What you need to do: Please return the lines below verbatim, beginning at the one that has "ATOM 231 C CA" and stopping after the one that has "ATOM 246 N N", and add no other lines.
(Source information begins)
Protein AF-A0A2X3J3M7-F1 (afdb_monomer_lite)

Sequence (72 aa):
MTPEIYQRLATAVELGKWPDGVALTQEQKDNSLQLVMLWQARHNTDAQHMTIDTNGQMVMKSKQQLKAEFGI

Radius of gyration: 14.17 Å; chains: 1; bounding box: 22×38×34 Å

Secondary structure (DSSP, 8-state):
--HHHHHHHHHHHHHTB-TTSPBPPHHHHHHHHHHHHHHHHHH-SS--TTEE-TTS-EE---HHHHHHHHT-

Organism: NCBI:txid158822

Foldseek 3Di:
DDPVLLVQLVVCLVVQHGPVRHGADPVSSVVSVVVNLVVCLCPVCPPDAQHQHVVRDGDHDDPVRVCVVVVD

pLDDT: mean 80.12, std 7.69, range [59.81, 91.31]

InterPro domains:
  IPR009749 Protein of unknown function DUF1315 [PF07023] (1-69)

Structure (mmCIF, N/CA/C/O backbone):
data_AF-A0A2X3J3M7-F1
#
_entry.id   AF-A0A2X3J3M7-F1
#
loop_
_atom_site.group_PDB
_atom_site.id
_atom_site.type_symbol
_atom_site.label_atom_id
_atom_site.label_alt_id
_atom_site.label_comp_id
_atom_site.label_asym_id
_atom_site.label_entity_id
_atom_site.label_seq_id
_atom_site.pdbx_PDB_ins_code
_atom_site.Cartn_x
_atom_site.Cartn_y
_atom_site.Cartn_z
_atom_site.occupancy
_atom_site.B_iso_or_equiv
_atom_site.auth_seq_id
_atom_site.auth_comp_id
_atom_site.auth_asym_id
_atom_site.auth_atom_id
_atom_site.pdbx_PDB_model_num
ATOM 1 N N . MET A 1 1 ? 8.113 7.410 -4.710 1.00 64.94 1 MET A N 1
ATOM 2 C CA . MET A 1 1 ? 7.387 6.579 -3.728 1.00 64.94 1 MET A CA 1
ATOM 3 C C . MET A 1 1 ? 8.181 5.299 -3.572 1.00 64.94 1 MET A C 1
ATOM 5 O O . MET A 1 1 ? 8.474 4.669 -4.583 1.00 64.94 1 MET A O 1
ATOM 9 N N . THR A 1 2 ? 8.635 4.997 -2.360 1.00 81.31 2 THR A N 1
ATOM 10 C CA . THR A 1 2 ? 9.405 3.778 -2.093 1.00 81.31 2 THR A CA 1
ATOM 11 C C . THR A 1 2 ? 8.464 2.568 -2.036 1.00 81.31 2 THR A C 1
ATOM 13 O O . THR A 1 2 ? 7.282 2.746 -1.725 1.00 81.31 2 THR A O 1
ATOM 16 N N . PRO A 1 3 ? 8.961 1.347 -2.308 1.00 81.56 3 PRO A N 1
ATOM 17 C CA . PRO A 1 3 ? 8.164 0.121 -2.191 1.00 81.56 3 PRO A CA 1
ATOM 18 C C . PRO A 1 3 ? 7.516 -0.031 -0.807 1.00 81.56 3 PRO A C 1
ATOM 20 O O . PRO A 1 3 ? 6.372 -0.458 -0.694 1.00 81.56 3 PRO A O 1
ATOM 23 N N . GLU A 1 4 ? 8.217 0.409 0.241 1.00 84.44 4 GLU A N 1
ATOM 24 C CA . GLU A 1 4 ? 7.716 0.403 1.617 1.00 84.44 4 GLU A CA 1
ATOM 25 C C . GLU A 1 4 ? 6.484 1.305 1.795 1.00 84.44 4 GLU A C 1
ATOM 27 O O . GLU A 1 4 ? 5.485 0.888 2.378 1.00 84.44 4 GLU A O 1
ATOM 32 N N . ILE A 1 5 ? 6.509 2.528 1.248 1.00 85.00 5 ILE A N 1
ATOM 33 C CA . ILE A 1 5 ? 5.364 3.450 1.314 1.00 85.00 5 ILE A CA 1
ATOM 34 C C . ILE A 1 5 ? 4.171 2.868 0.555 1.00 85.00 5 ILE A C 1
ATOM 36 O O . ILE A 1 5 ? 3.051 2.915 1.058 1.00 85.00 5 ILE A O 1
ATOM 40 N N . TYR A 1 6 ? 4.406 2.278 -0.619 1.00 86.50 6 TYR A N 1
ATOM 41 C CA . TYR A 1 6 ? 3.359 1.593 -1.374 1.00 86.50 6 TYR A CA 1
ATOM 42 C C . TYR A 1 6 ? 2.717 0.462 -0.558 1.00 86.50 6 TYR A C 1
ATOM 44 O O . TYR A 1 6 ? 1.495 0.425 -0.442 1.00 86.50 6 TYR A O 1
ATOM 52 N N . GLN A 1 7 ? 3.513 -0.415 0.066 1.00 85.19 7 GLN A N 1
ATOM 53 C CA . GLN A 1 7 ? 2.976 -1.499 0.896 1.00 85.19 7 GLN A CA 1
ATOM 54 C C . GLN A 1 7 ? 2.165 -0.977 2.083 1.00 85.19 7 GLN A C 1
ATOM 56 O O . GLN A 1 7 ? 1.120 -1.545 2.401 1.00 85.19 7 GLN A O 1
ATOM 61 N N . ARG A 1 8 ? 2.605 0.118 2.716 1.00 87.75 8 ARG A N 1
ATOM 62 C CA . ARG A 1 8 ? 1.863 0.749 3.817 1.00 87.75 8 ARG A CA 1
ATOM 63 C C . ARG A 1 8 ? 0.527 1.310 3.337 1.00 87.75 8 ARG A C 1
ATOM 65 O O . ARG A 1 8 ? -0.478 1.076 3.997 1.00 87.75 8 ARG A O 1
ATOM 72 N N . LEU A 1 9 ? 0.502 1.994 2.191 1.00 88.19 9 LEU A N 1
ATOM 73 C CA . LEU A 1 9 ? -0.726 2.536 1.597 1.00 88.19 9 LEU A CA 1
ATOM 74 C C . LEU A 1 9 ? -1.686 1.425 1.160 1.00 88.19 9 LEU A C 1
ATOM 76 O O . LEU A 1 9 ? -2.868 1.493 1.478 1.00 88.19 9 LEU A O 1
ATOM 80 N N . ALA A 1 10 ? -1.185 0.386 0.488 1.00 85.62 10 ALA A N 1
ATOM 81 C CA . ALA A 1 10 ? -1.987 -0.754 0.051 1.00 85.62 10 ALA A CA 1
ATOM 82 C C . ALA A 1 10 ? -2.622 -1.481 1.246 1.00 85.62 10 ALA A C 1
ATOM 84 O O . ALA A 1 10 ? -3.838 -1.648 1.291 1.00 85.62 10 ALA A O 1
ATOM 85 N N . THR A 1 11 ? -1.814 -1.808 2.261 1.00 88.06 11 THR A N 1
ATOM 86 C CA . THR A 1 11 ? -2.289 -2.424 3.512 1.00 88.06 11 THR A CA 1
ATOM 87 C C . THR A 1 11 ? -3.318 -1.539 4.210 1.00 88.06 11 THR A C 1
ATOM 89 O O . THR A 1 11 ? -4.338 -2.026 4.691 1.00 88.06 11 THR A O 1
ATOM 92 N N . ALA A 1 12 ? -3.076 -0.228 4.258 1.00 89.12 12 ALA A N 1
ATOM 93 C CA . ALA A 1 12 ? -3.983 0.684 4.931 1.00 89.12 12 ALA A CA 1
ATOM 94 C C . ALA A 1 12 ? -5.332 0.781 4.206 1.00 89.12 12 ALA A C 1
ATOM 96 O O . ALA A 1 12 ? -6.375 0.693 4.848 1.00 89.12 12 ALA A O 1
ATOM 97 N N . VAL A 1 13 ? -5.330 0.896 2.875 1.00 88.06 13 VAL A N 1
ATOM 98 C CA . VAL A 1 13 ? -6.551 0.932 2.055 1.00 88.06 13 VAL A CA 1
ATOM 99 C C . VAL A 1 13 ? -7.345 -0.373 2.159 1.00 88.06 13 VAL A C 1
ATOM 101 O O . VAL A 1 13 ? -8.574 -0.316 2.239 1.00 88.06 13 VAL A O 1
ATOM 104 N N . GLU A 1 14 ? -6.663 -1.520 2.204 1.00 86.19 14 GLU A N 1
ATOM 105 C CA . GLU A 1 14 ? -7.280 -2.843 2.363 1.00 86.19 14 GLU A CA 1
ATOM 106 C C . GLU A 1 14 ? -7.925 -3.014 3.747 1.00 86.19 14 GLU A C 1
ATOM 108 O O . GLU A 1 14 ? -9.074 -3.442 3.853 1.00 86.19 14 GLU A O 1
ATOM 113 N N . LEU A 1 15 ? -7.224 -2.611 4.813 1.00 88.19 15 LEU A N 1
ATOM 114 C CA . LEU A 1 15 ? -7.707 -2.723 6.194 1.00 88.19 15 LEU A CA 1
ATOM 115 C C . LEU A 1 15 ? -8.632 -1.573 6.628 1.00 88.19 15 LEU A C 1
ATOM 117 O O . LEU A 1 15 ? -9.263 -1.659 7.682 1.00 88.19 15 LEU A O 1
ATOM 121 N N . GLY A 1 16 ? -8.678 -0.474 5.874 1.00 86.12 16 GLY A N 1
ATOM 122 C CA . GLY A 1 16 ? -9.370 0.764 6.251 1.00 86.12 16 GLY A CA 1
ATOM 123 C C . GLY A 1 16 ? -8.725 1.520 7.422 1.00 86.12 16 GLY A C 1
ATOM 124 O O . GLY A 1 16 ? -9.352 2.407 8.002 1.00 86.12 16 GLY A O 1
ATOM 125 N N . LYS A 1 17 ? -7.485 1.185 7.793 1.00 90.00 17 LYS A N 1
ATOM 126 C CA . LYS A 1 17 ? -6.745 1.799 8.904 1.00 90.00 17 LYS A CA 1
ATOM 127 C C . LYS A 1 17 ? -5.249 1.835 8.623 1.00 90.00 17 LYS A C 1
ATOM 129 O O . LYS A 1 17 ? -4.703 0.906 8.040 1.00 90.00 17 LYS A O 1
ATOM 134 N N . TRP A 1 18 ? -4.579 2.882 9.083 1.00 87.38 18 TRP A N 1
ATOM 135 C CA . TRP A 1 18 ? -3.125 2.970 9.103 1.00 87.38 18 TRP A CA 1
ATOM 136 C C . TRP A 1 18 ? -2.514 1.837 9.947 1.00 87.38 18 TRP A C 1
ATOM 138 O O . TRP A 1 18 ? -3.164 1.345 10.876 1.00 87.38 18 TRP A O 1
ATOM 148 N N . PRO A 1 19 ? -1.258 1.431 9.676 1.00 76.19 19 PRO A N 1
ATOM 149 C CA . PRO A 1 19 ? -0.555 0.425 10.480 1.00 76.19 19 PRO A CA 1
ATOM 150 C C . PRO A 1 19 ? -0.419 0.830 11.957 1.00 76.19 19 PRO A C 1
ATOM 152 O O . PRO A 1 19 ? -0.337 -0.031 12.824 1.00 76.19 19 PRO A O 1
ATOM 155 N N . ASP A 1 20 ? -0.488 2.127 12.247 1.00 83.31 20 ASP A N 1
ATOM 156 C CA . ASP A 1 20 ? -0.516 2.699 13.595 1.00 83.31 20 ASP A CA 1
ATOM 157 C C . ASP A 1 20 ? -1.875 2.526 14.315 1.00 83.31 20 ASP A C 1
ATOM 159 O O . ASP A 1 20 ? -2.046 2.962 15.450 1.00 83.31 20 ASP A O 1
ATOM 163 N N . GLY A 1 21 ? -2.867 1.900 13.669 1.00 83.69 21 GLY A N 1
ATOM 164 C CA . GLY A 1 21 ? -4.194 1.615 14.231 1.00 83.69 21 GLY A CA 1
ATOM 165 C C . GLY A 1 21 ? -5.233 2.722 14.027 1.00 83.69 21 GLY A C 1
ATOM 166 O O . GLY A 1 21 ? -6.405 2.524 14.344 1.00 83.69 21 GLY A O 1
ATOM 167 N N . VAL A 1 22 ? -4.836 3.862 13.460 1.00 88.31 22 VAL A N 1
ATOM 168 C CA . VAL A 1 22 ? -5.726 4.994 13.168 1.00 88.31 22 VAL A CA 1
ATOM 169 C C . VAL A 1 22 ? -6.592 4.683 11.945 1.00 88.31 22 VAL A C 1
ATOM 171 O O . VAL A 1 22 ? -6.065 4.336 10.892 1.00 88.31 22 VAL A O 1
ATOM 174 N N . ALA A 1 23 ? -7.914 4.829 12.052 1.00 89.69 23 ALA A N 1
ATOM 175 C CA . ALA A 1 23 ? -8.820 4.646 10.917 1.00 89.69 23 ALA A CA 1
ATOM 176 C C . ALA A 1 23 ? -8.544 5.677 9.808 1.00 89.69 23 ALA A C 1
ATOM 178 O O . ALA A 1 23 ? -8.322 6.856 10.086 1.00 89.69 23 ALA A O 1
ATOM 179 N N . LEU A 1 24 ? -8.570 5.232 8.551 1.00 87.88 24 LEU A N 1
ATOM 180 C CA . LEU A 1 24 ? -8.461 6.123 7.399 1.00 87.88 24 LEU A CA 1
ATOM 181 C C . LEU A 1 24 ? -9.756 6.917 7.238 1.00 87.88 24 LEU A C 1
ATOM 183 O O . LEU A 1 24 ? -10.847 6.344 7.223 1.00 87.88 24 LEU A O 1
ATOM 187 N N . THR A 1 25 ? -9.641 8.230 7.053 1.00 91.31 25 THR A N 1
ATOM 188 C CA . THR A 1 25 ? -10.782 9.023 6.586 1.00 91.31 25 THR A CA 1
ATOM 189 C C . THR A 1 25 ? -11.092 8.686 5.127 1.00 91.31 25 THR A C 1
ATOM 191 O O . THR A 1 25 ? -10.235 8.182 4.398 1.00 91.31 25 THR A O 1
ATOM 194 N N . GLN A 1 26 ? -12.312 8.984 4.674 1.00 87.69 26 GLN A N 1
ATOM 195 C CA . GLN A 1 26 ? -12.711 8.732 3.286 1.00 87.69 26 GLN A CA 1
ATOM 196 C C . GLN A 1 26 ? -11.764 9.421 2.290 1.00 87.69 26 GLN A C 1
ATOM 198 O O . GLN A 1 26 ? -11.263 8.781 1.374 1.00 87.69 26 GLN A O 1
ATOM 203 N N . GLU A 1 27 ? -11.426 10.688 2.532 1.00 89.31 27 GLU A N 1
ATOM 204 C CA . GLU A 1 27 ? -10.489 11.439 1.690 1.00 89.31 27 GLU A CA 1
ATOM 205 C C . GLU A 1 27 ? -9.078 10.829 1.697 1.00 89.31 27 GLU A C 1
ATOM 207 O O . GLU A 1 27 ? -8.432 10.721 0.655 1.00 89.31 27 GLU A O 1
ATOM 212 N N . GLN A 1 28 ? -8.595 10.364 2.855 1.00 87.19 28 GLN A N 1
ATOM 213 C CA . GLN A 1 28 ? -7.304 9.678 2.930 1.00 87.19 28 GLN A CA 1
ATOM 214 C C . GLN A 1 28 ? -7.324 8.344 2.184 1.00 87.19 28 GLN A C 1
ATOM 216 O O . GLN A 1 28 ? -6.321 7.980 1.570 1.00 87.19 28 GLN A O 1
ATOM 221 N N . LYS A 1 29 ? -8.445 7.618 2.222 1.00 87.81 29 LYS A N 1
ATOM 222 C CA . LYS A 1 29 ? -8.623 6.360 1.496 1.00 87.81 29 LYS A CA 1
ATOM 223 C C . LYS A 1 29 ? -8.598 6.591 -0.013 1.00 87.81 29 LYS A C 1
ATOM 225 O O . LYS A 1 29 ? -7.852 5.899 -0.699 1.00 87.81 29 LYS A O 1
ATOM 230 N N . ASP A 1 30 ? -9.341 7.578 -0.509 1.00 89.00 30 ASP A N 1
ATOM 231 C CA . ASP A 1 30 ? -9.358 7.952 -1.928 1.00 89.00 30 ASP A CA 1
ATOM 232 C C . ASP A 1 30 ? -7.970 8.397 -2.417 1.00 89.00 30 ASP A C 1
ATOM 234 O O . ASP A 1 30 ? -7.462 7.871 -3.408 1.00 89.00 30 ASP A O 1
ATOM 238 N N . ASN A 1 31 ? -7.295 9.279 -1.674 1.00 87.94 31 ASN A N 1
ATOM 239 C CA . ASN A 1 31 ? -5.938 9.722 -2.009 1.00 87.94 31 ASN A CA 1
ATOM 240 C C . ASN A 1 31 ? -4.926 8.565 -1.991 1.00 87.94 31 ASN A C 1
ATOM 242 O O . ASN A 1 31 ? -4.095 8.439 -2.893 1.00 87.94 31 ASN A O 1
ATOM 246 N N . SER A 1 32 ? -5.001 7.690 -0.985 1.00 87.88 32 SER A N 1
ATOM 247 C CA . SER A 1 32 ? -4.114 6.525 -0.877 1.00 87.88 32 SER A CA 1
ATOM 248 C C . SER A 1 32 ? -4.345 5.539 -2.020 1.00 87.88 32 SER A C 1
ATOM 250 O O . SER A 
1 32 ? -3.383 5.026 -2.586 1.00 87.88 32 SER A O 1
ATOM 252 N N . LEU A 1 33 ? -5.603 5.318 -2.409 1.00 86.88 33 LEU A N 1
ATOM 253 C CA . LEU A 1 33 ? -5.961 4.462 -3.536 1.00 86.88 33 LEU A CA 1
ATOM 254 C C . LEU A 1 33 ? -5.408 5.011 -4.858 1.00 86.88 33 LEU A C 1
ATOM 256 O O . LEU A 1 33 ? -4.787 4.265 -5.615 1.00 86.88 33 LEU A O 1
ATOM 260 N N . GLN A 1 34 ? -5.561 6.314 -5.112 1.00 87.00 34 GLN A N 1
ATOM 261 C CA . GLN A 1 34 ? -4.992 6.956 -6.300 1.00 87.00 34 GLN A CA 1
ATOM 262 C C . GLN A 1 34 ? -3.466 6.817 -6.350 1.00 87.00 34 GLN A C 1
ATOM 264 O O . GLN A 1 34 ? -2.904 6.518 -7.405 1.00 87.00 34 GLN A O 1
(Source information ends)
Reply:
ATOM 231 C CA . ASP A 1 30 ? -9.358 7.952 -1.928 1.00 89.00 30 ASP A CA 1
ATOM 232 C C . ASP A 1 30 ? -7.970 8.397 -2.417 1.00 89.00 30 ASP A C 1
ATOM 234 O O . ASP A 1 30 ? -7.462 7.871 -3.408 1.00 89.00 30 ASP A O 1
ATOM 238 N N . ASN A 1 31 ? -7.295 9.279 -1.674 1.00 87.94 31 ASN A N 1
ATOM 239 C CA . ASN A 1 31 ? -5.938 9.722 -2.009 1.00 87.94 31 ASN A CA 1
ATOM 240 C C . ASN A 1 31 ? -4.926 8.565 -1.991 1.00 87.94 31 ASN A C 1
ATOM 242 O O . ASN A 1 31 ? -4.095 8.439 -2.893 1.00 87.94 31 ASN A O 1
ATOM 246 N N . SER A 1 32 ? -5.001 7.690 -0.985 1.00 87.88 32 SER A N 1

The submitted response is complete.